Suppose $(X_n)_{n\geq0}$ is a Markov chain with transition probability matrix $P$ and initial distribution $\lambda$. Show that the process $Y_n = (X_{kn})_{n\geq0}$ with $k$ fixed is Markov with transition probability matrix $P^k$. What is the initial distribution?
I know all the general tricks for finding probabilities of nth steps through powers of the matrix and such, but I am not sure how to approach this one!

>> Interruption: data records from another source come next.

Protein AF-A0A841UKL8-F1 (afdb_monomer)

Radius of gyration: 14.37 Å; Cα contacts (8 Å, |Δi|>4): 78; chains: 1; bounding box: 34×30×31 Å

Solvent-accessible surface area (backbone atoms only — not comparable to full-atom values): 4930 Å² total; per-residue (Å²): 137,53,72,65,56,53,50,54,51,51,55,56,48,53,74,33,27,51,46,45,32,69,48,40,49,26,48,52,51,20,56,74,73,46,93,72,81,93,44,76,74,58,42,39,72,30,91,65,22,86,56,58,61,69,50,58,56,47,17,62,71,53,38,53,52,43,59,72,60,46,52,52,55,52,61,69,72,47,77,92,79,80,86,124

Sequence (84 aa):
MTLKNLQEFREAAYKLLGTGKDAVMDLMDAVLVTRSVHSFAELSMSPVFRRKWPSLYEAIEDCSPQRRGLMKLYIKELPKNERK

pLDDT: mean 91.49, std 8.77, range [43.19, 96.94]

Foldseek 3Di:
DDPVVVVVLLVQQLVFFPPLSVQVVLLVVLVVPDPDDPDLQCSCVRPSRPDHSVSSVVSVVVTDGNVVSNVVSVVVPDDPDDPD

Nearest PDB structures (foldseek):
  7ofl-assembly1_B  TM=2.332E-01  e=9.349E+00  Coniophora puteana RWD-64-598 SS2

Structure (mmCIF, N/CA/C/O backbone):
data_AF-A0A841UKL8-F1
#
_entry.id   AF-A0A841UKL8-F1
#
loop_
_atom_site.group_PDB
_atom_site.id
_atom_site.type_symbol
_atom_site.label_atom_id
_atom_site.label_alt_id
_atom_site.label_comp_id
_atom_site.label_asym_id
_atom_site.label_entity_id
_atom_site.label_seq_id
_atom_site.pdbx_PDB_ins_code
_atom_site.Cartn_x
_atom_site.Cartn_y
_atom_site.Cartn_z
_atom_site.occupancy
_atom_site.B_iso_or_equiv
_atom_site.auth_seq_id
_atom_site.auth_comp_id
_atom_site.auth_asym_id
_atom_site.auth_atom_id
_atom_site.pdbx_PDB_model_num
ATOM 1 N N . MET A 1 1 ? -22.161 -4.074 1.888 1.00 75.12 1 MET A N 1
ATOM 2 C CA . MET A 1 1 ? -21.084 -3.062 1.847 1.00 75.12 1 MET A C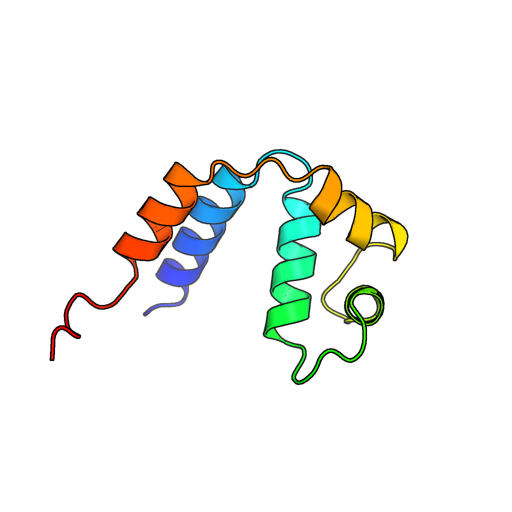A 1
ATOM 3 C C . MET A 1 1 ? -21.452 -2.043 0.779 1.00 75.12 1 MET A C 1
ATOM 5 O O . MET A 1 1 ? -21.823 -2.467 -0.306 1.00 75.12 1 MET A O 1
ATOM 9 N N . THR A 1 2 ? -21.469 -0.745 1.085 1.00 92.25 2 THR A N 1
ATOM 10 C CA . THR A 1 2 ? -21.784 0.309 0.098 1.00 92.25 2 THR A CA 1
ATOM 11 C C . THR A 1 2 ? -20.494 0.902 -0.476 1.00 92.25 2 THR A C 1
ATOM 13 O O . THR A 1 2 ? -19.427 0.747 0.121 1.00 92.25 2 THR A O 1
ATOM 16 N N . LEU A 1 3 ? -20.580 1.617 -1.604 1.00 94.31 3 LEU A N 1
ATOM 17 C CA . LEU A 1 3 ? -19.434 2.339 -2.177 1.00 94.31 3 LEU A CA 1
ATOM 18 C C . LEU A 1 3 ? -18.829 3.339 -1.178 1.00 94.31 3 LEU A C 1
ATOM 20 O O . LEU A 1 3 ? -17.612 3.435 -1.057 1.00 94.31 3 LEU A O 1
ATOM 24 N N . LYS A 1 4 ? -19.684 4.027 -0.414 1.00 95.56 4 LYS A N 1
ATOM 25 C CA . LYS A 1 4 ? -19.263 4.959 0.634 1.00 95.56 4 LYS A CA 1
ATOM 26 C C . LYS A 1 4 ? -18.423 4.262 1.710 1.00 95.56 4 LYS A C 1
ATOM 28 O O . LYS A 1 4 ? -17.362 4.760 2.060 1.00 95.56 4 LYS A O 1
ATOM 33 N N . ASN A 1 5 ? -18.839 3.078 2.167 1.00 92.94 5 ASN A N 1
ATOM 34 C CA . ASN A 1 5 ? -18.076 2.320 3.166 1.00 92.94 5 ASN A CA 1
ATOM 35 C C . ASN A 1 5 ? -16.679 1.935 2.644 1.00 92.94 5 ASN A C 1
ATOM 37 O O . ASN A 1 5 ? -15.708 1.969 3.393 1.00 92.94 5 ASN A O 1
ATOM 41 N N . LEU A 1 6 ? -16.568 1.582 1.357 1.00 92.50 6 LEU A N 1
ATOM 42 C CA . LEU A 1 6 ? -15.283 1.270 0.723 1.00 92.50 6 LEU A CA 1
ATOM 43 C C . LEU A 1 6 ? -14.371 2.499 0.635 1.00 92.50 6 LEU A C 1
ATOM 45 O O . LEU A 1 6 ? -13.174 2.390 0.897 1.00 92.50 6 LEU A O 1
ATOM 49 N N . GLN A 1 7 ? -14.929 3.662 0.290 1.00 95.12 7 GLN A N 1
ATOM 50 C CA . GLN A 1 7 ? -14.190 4.926 0.259 1.00 95.12 7 GLN A CA 1
ATOM 51 C C . GLN A 1 7 ? -13.672 5.295 1.652 1.00 95.12 7 GLN A C 1
ATOM 53 O O . GLN A 1 7 ? -12.480 5.544 1.810 1.00 95.12 7 GLN A O 1
ATOM 58 N N . GLU A 1 8 ? -14.530 5.234 2.671 1.00 95.94 8 GLU A N 1
ATOM 59 C CA . GLU A 1 8 ? -14.158 5.516 4.062 1.00 95.94 8 GLU A CA 1
ATOM 60 C C . GLU A 1 8 ? -13.070 4.561 4.573 1.00 95.94 8 GLU A C 1
ATOM 62 O O . GLU A 1 8 ? -12.100 4.997 5.198 1.00 95.94 8 GLU A O 1
ATOM 67 N N . PHE A 1 9 ? -13.187 3.264 4.270 1.00 95.25 9 PHE A N 1
ATOM 68 C CA . PHE A 1 9 ? -12.162 2.277 4.605 1.00 95.25 9 PHE A CA 1
ATOM 69 C C . PHE A 1 9 ? -10.822 2.608 3.941 1.00 95.25 9 PHE A C 1
ATOM 71 O O . PHE A 1 9 ? -9.781 2.620 4.603 1.00 95.25 9 PHE A O 1
ATOM 78 N N . ARG A 1 10 ? -10.845 2.914 2.640 1.00 95.19 10 ARG A N 1
ATOM 79 C CA . ARG A 1 10 ? -9.650 3.254 1.865 1.00 95.19 10 ARG A CA 1
ATOM 80 C C . ARG A 1 10 ? -8.977 4.521 2.392 1.00 95.19 10 ARG A C 1
ATOM 82 O O . ARG A 1 10 ? -7.761 4.534 2.559 1.00 95.19 10 ARG A O 1
ATOM 89 N N . GLU A 1 11 ? -9.744 5.562 2.702 1.00 96.38 11 GLU A N 1
ATOM 90 C CA . GLU A 1 11 ? -9.226 6.798 3.298 1.00 96.38 11 GLU A CA 1
ATOM 91 C C . GLU A 1 11 ? -8.622 6.567 4.687 1.00 96.38 11 GLU A C 1
ATOM 93 O O . GLU A 1 11 ? -7.575 7.133 5.016 1.00 96.38 11 GLU A O 1
ATOM 98 N N . ALA A 1 12 ? -9.260 5.729 5.508 1.00 96.81 12 ALA A N 1
ATOM 99 C CA . ALA A 1 12 ? -8.739 5.360 6.817 1.00 96.81 12 ALA A CA 1
ATOM 100 C C . ALA A 1 12 ? -7.418 4.587 6.697 1.00 96.81 12 ALA A C 1
ATOM 102 O O . ALA A 1 12 ? -6.465 4.907 7.405 1.00 96.81 12 ALA A O 1
ATOM 103 N N . ALA A 1 13 ? -7.331 3.624 5.774 1.00 96.25 13 ALA A N 1
ATOM 104 C CA . ALA A 1 13 ? -6.101 2.885 5.506 1.00 96.25 13 ALA A CA 1
ATOM 105 C C . ALA A 1 13 ? -4.990 3.814 4.995 1.00 96.25 13 ALA A C 1
ATOM 107 O O . ALA A 1 13 ? -3.882 3.787 5.523 1.00 96.25 13 ALA A O 1
ATOM 108 N N . TYR A 1 14 ? -5.300 4.704 4.048 1.00 96.62 14 TYR A N 1
ATOM 109 C CA . TYR A 1 14 ? -4.351 5.656 3.466 1.00 96.62 14 TYR A CA 1
ATOM 110 C C . TYR A 1 14 ? -3.663 6.543 4.513 1.00 96.62 14 TYR A C 1
ATOM 112 O O . TYR A 1 14 ? -2.453 6.769 4.452 1.00 96.62 14 TYR A O 1
ATOM 120 N N . LYS A 1 15 ? -4.413 7.007 5.521 1.00 96.06 15 LYS A N 1
ATOM 121 C CA . LYS A 1 15 ? -3.873 7.807 6.636 1.00 96.06 15 LYS A CA 1
ATOM 122 C C . LYS A 1 15 ? -2.879 7.033 7.509 1.00 96.06 15 LYS A C 1
ATOM 124 O O . LYS A 1 15 ? -2.095 7.654 8.219 1.00 96.06 15 LYS A O 1
ATOM 129 N N . LEU A 1 16 ? -2.905 5.703 7.461 1.00 96.81 16 LEU A N 1
ATOM 130 C CA . LEU A 1 16 ? -2.096 4.821 8.298 1.00 96.81 16 LEU A CA 1
ATOM 131 C C . LEU A 1 16 ? -0.859 4.258 7.581 1.00 96.81 16 LEU A C 1
ATOM 133 O O . LEU A 1 16 ? -0.062 3.598 8.238 1.00 96.81 16 LEU A O 1
ATOM 137 N N . LEU A 1 17 ? -0.674 4.484 6.276 1.00 93.88 17 LEU A N 1
ATOM 138 C CA . LEU A 1 17 ? 0.446 3.906 5.511 1.00 93.88 17 LEU A CA 1
ATOM 139 C C . LEU A 1 17 ? 1.781 4.650 5.689 1.00 93.88 17 LEU A C 1
ATOM 141 O O . LEU A 1 17 ? 2.829 4.076 5.417 1.00 93.88 17 LEU A O 1
ATOM 145 N N . GLY A 1 18 ? 1.761 5.885 6.196 1.00 91.56 18 GLY A N 1
ATOM 146 C CA . GLY A 1 18 ? 2.980 6.668 6.421 1.00 91.56 18 GLY A CA 1
ATOM 147 C C . GLY A 1 18 ? 3.592 7.201 5.121 1.00 91.56 18 GLY A C 1
ATOM 148 O O . GLY A 1 18 ? 2.872 7.677 4.236 1.00 91.56 18 GLY A O 1
ATOM 149 N N . THR A 1 19 ? 4.922 7.170 5.027 1.00 92.19 19 THR A N 1
ATOM 150 C CA . THR A 1 19 ? 5.671 7.587 3.828 1.00 92.19 19 THR A CA 1
ATOM 151 C C . THR A 1 19 ? 5.392 6.641 2.658 1.00 92.19 19 THR A C 1
ATOM 153 O O . THR A 1 19 ? 5.056 5.478 2.855 1.00 92.19 19 THR A O 1
ATOM 156 N N . GLY A 1 20 ? 5.446 7.144 1.422 1.00 89.81 20 GLY A N 1
ATOM 157 C CA . GLY A 1 20 ? 5.221 6.317 0.229 1.00 89.81 20 GLY A CA 1
ATOM 158 C C . GLY A 1 20 ? 3.770 5.855 0.023 1.00 89.81 20 GLY A C 1
ATOM 159 O O . GLY A 1 20 ? 3.493 5.153 -0.946 1.00 89.81 20 GLY A O 1
ATOM 160 N N . LYS A 1 21 ? 2.822 6.282 0.873 1.00 93.25 21 LYS A N 1
ATOM 161 C CA . LYS A 1 21 ? 1.406 5.865 0.854 1.00 93.25 21 LYS A CA 1
ATOM 162 C C . LYS A 1 21 ? 0.739 5.898 -0.522 1.00 93.25 21 LYS A C 1
ATOM 164 O O . LYS A 1 21 ? -0.033 5.001 -0.825 1.00 93.25 21 LYS A O 1
ATOM 169 N N . ASP A 1 22 ? 1.042 6.882 -1.365 1.00 92.88 22 ASP A N 1
ATOM 170 C CA . ASP A 1 22 ? 0.470 6.955 -2.714 1.00 92.88 22 ASP A CA 1
ATOM 171 C C . ASP A 1 22 ? 0.943 5.788 -3.588 1.00 92.88 22 ASP A C 1
ATOM 173 O O . ASP A 1 22 ? 0.134 5.138 -4.239 1.00 92.88 22 ASP A O 1
ATOM 177 N N . ALA A 1 23 ? 2.246 5.494 -3.564 1.00 93.69 23 ALA A N 1
ATOM 178 C CA . ALA A 1 23 ? 2.827 4.394 -4.326 1.00 93.69 23 ALA A CA 1
ATOM 179 C C . ALA A 1 23 ? 2.385 3.031 -3.772 1.00 93.69 23 ALA A C 1
ATOM 181 O O . ALA A 1 23 ? 2.143 2.104 -4.538 1.00 93.69 23 ALA A O 1
ATOM 182 N N . VAL A 1 24 ? 2.196 2.927 -2.453 1.00 94.94 24 VAL A N 1
ATOM 183 C CA . VAL A 1 24 ? 1.640 1.729 -1.806 1.00 94.94 24 VAL A CA 1
ATOM 184 C C . VAL A 1 24 ? 0.170 1.515 -2.176 1.00 94.94 24 VAL A C 1
ATOM 186 O O . VAL A 1 24 ? -0.242 0.375 -2.368 1.00 94.94 24 VAL A O 1
ATOM 189 N N . MET A 1 25 ? -0.626 2.581 -2.309 1.00 95.00 25 MET A N 1
ATOM 190 C CA . MET A 1 25 ? -2.010 2.463 -2.778 1.00 95.00 25 MET A CA 1
ATOM 191 C C . MET A 1 25 ? -2.080 2.066 -4.253 1.00 95.00 25 MET A C 1
ATOM 193 O O . MET A 1 25 ? -2.859 1.177 -4.587 1.00 95.00 25 MET A O 1
ATOM 197 N N . ASP A 1 26 ? -1.247 2.667 -5.109 1.00 94.94 26 ASP A N 1
ATOM 198 C CA . ASP A 1 26 ? -1.125 2.266 -6.516 1.00 94.94 26 ASP A CA 1
ATOM 199 C C . ASP A 1 26 ? -0.712 0.782 -6.616 1.00 94.94 26 ASP A C 1
ATOM 201 O O . ASP A 1 26 ? -1.256 0.027 -7.423 1.00 94.94 26 ASP A O 1
ATOM 205 N N . LEU A 1 27 ? 0.212 0.338 -5.753 1.00 95.56 27 LEU A N 1
ATOM 206 C CA . LEU A 1 27 ? 0.644 -1.057 -5.654 1.00 95.56 27 LEU A CA 1
ATOM 207 C C . LEU A 1 27 ? -0.483 -1.987 -5.187 1.00 95.56 27 LEU A C 1
ATOM 209 O O . LEU A 1 27 ? -0.689 -3.039 -5.787 1.00 95.56 27 LEU A O 1
ATOM 213 N N . MET A 1 28 ? -1.229 -1.622 -4.141 1.00 95.00 28 MET A N 1
ATOM 214 C CA . MET A 1 28 ? -2.383 -2.409 -3.692 1.00 95.00 28 MET A CA 1
ATOM 215 C C . MET A 1 28 ? -3.405 -2.575 -4.810 1.00 95.00 28 MET A C 1
ATOM 217 O O . MET A 1 28 ? -3.873 -3.688 -5.040 1.00 95.00 28 MET A O 1
ATOM 221 N N . ASP A 1 29 ? -3.722 -1.496 -5.526 1.00 95.12 29 ASP A N 1
ATOM 222 C CA . ASP A 1 29 ? -4.658 -1.550 -6.645 1.00 95.12 29 ASP A CA 1
ATOM 223 C C . ASP A 1 29 ? -4.127 -2.465 -7.753 1.00 95.12 29 ASP A C 1
ATOM 225 O O . ASP A 1 29 ? -4.869 -3.319 -8.238 1.00 95.12 29 ASP A O 1
ATOM 229 N N . ALA A 1 30 ? -2.838 -2.359 -8.096 1.00 96.12 30 ALA A N 1
ATOM 230 C CA . ALA A 1 30 ? -2.192 -3.234 -9.071 1.00 96.12 30 ALA A CA 1
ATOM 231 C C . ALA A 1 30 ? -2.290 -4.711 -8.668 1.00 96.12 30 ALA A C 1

SMALL DISCOVERY: So of course the initial distribution $\lambda$ is a vector of length $n$ (if we have $n$ possible states) ie we can write
$\lambda = (\lambda_1, ..., \lambda_n)$ where $\lambda_i = \mathbb{P}(X_0 = i)$
So I guess as we have $X_0 = Y_0$ the initial distributions are both $\lambda$?
Clearly $Y_0=X_0$ so the initial distribution is still $\lambda$. As for the Markov property, for any nonnegative integers $0\leqslant t_1<t_2<\cdots<t_n$, $$ \begin{align*} \mathbb P(Y_{t_n+1}=j | Y_{t_n}=i_n, \ldots, Y_{t_1}=i_1) &= \mathbb P(X_{k(t_n+1)}=j |X_{kt_n} = i_n, \ldots, X_{kt_1}=i_1 )\\ &= \mathbb P(X_{k(t_n+1)} = j | X_{kt_n}=i_n)\\ &= \mathbb P(Y_{t_n+1} = j | Y_{t_n} = i_n). \end{align*} $$
Further, this probability is $$\mathbb P(X_{kt_n+k} = j | X_{kt_n}=i_n) = (P^k)_{ij}. $$